Exercise requirements :: Each line from the one holding "ATOM 125 N N" through the final line of the data below is to be given again exactly, and no other line is to appear.

Data under study ::

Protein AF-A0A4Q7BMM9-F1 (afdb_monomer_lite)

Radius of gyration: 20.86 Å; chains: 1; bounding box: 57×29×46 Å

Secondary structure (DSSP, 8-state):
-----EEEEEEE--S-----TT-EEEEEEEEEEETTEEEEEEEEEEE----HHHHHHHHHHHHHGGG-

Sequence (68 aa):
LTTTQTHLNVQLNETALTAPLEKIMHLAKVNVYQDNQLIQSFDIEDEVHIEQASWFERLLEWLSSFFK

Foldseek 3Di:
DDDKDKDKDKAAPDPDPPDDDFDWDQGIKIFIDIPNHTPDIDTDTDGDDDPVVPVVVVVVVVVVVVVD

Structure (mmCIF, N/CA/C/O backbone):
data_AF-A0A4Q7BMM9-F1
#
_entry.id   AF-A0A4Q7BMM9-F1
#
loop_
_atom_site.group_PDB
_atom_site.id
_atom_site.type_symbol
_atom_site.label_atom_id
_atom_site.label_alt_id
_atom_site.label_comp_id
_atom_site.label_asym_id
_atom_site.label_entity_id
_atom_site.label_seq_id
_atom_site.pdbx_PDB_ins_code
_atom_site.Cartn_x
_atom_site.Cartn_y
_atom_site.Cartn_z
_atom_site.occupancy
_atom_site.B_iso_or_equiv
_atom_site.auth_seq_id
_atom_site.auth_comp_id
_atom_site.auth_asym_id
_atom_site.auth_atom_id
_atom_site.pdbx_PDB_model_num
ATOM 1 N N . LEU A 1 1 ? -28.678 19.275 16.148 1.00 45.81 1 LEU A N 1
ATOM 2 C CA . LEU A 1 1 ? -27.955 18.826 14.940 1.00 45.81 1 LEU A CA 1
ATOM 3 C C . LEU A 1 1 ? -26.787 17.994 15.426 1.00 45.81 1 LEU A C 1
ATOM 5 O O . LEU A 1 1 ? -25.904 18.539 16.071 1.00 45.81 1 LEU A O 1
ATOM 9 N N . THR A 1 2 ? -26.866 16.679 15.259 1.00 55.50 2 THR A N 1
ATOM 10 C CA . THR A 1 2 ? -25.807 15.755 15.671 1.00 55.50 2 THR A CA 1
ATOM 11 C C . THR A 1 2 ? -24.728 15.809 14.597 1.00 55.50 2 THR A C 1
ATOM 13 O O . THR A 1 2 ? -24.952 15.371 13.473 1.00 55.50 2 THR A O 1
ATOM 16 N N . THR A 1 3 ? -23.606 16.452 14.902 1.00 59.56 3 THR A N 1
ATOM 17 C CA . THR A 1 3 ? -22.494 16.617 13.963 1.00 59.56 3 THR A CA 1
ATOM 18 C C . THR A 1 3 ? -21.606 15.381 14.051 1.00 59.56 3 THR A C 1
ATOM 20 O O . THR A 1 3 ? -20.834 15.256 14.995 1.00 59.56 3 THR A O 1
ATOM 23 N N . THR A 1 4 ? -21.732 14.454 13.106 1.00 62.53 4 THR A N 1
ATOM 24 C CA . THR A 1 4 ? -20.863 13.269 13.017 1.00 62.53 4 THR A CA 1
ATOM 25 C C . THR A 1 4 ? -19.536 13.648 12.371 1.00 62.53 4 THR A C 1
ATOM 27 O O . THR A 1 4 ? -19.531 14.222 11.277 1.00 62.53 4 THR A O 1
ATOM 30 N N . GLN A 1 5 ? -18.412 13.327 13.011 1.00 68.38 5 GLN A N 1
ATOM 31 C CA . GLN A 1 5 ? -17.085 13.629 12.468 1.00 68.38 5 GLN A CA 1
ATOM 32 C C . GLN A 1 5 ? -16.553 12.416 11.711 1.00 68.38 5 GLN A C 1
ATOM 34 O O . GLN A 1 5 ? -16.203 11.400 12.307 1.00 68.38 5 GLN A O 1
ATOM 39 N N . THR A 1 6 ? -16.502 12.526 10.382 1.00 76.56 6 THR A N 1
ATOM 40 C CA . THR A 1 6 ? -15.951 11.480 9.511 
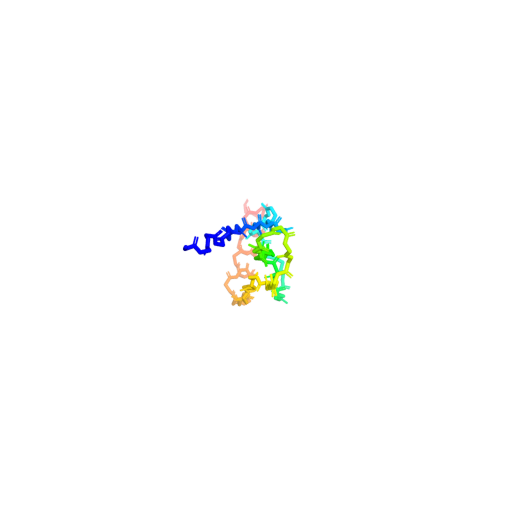1.00 76.56 6 THR A CA 1
ATOM 41 C C . THR A 1 6 ? -14.531 11.851 9.110 1.00 76.56 6 THR A C 1
ATOM 43 O O . THR A 1 6 ? -14.302 12.959 8.627 1.00 76.56 6 THR A O 1
ATOM 46 N N . HIS A 1 7 ? -13.586 10.934 9.290 1.00 77.00 7 HIS A N 1
ATOM 47 C CA . HIS A 1 7 ? -12.216 11.094 8.816 1.00 77.00 7 HIS A CA 1
ATOM 48 C C . HIS A 1 7 ? -11.741 9.847 8.072 1.00 77.00 7 HIS A C 1
ATOM 50 O
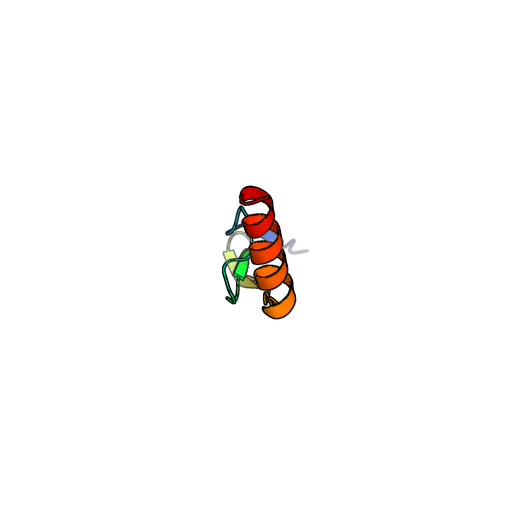 O . HIS A 1 7 ? -12.156 8.722 8.355 1.00 77.00 7 HIS A O 1
ATOM 56 N N . LEU A 1 8 ? -10.870 10.073 7.093 1.00 69.31 8 LEU A N 1
ATOM 57 C CA . LEU A 1 8 ? -10.273 9.034 6.265 1.00 69.31 8 LEU A CA 1
ATOM 58 C C . LEU A 1 8 ? -8.805 8.889 6.647 1.00 69.31 8 LEU A C 1
ATOM 60 O O . LEU A 1 8 ? -8.080 9.880 6.718 1.00 69.31 8 LEU A O 1
ATOM 64 N N . ASN A 1 9 ? -8.368 7.656 6.869 1.00 72.44 9 ASN A N 1
ATOM 65 C CA . ASN A 1 9 ? -6.960 7.320 7.003 1.00 72.44 9 ASN A CA 1
ATOM 66 C C . ASN A 1 9 ? -6.562 6.473 5.793 1.00 72.44 9 ASN A C 1
ATOM 68 O O . ASN A 1 9 ? -7.085 5.374 5.608 1.00 72.44 9 ASN A O 1
ATOM 72 N N . VAL A 1 10 ? -5.674 7.017 4.965 1.00 72.25 10 VAL A N 1
ATOM 73 C CA . VAL A 1 10 ? -5.154 6.358 3.766 1.00 72.25 10 VAL A CA 1
ATOM 74 C C . VAL A 1 10 ? -3.722 5.934 4.055 1.00 72.25 10 VAL A C 1
ATOM 76 O O . VAL A 1 10 ? -2.866 6.778 4.318 1.00 72.25 10 VAL A O 1
ATOM 79 N N . GLN A 1 11 ? -3.466 4.632 4.008 1.00 76.06 11 GLN A N 1
ATOM 80 C CA . GLN A 1 11 ? -2.135 4.057 4.171 1.00 76.06 11 GLN A CA 1
ATOM 81 C C . GLN A 1 11 ? -1.660 3.544 2.816 1.00 76.06 11 GLN A C 1
ATOM 83 O O . GLN A 1 11 ? -2.298 2.678 2.227 1.00 76.06 11 GLN A O 1
ATOM 88 N N . LEU A 1 12 ? -0.563 4.105 2.309 1.00 71.69 12 LEU A N 1
ATOM 89 C CA . LEU A 1 12 ? 0.118 3.604 1.115 1.00 71.69 12 LEU A CA 1
ATOM 90 C C . LEU A 1 12 ? 0.930 2.370 1.504 1.00 71.69 12 LEU A C 1
ATOM 92 O O . LEU A 1 12 ? 1.787 2.458 2.383 1.00 71.69 12 LEU A O 1
ATOM 96 N N . ASN A 1 13 ? 0.646 1.239 0.862 1.00 66.19 13 ASN A N 1
ATOM 97 C CA . ASN A 1 13 ? 1.312 -0.027 1.168 1.00 66.19 13 ASN A CA 1
ATOM 98 C C . ASN A 1 13 ? 2.556 -0.247 0.298 1.00 66.19 13 ASN A C 1
ATOM 100 O O . ASN A 1 13 ? 3.470 -0.943 0.728 1.00 66.19 13 ASN A O 1
ATOM 104 N N . GLU A 1 14 ? 2.618 0.374 -0.884 1.00 61.84 14 GLU A N 1
ATOM 105 C CA . GLU A 1 14 ? 3.709 0.182 -1.841 1.00 61.84 14 GLU A CA 1
ATOM 106 C C . GLU A 1 14 ? 4.389 1.510 -2.201 1.00 61.84 14 GLU A C 1
ATOM 108 O O . GLU A 1 14 ? 3.764 2.450 -2.694 1.00 61.84 14 GLU A O 1
ATOM 113 N N . THR A 1 15 ? 5.698 1.595 -1.946 1.00 58.19 15 THR A N 1
ATOM 114 C CA . THR A 1 15 ? 6.520 2.798 -2.183 1.00 58.19 15 THR A CA 1
ATOM 115 C C . THR A 1 15 ? 7.105 2.844 -3.596 1.00 58.19 15 THR A C 1
ATOM 117 O O . THR A 1 15 ? 7.613 3.881 -4.024 1.00 58.19 15 THR A O 1
ATOM 120 N N . ALA A 1 16 ? 7.067 1.725 -4.322 1.00 55.56 16 ALA A N 1
ATOM 121 C CA . ALA A 1 16 ? 7.678 1.588 -5.633 1.00 55.56 16 ALA A CA 1
ATOM 122 C C . ALA A 1 16 ? 6.644 1.095 -6.652 1.00 55.56 16 ALA A C 1
ATOM 124 O O . ALA A 1 16 ? 6.257 -0.066 -6.652 1.00 55.56 16 ALA A O 1
ATOM 125 N N . LEU A 1 17 ? 6.257 1.976 -7.579 1.00 54.12 17 LEU A N 1
ATOM 126 C CA . LEU A 1 17 ? 5.420 1.662 -8.749 1.00 54.12 17 LEU A CA 1
ATOM 127 C C . LEU A 1 17 ? 6.166 0.823 -9.809 1.00 54.12 17 LEU A C 1
ATOM 129 O O . LEU A 1 17 ? 5.752 0.744 -10.964 1.00 54.12 17 LEU A O 1
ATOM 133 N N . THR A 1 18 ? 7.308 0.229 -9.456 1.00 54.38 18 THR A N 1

Answer to this exercise ::
ATOM 125 N N . LEU A 1 17 ? 6.257 1.976 -7.579 1.00 54.12 17 LEU A N 1
ATOM 126 C CA . LEU A 1 17 ? 5.420 1.662 -8.749 1.00 54.12 17 LEU A CA 1
ATOM 127 C C . LEU A 1 17 ? 6.166 0.823 -9.809 1.00 54.12 17 LEU A C 1
ATOM 129 O O . LEU A 1 17 ? 5.752 0.744 -10.964 1.00 54.12 17 LEU A O 1
ATOM 133 N N . THR A 1 18 ? 7.308 0.229 -9.456 1.00 54.38 18 THR A N 1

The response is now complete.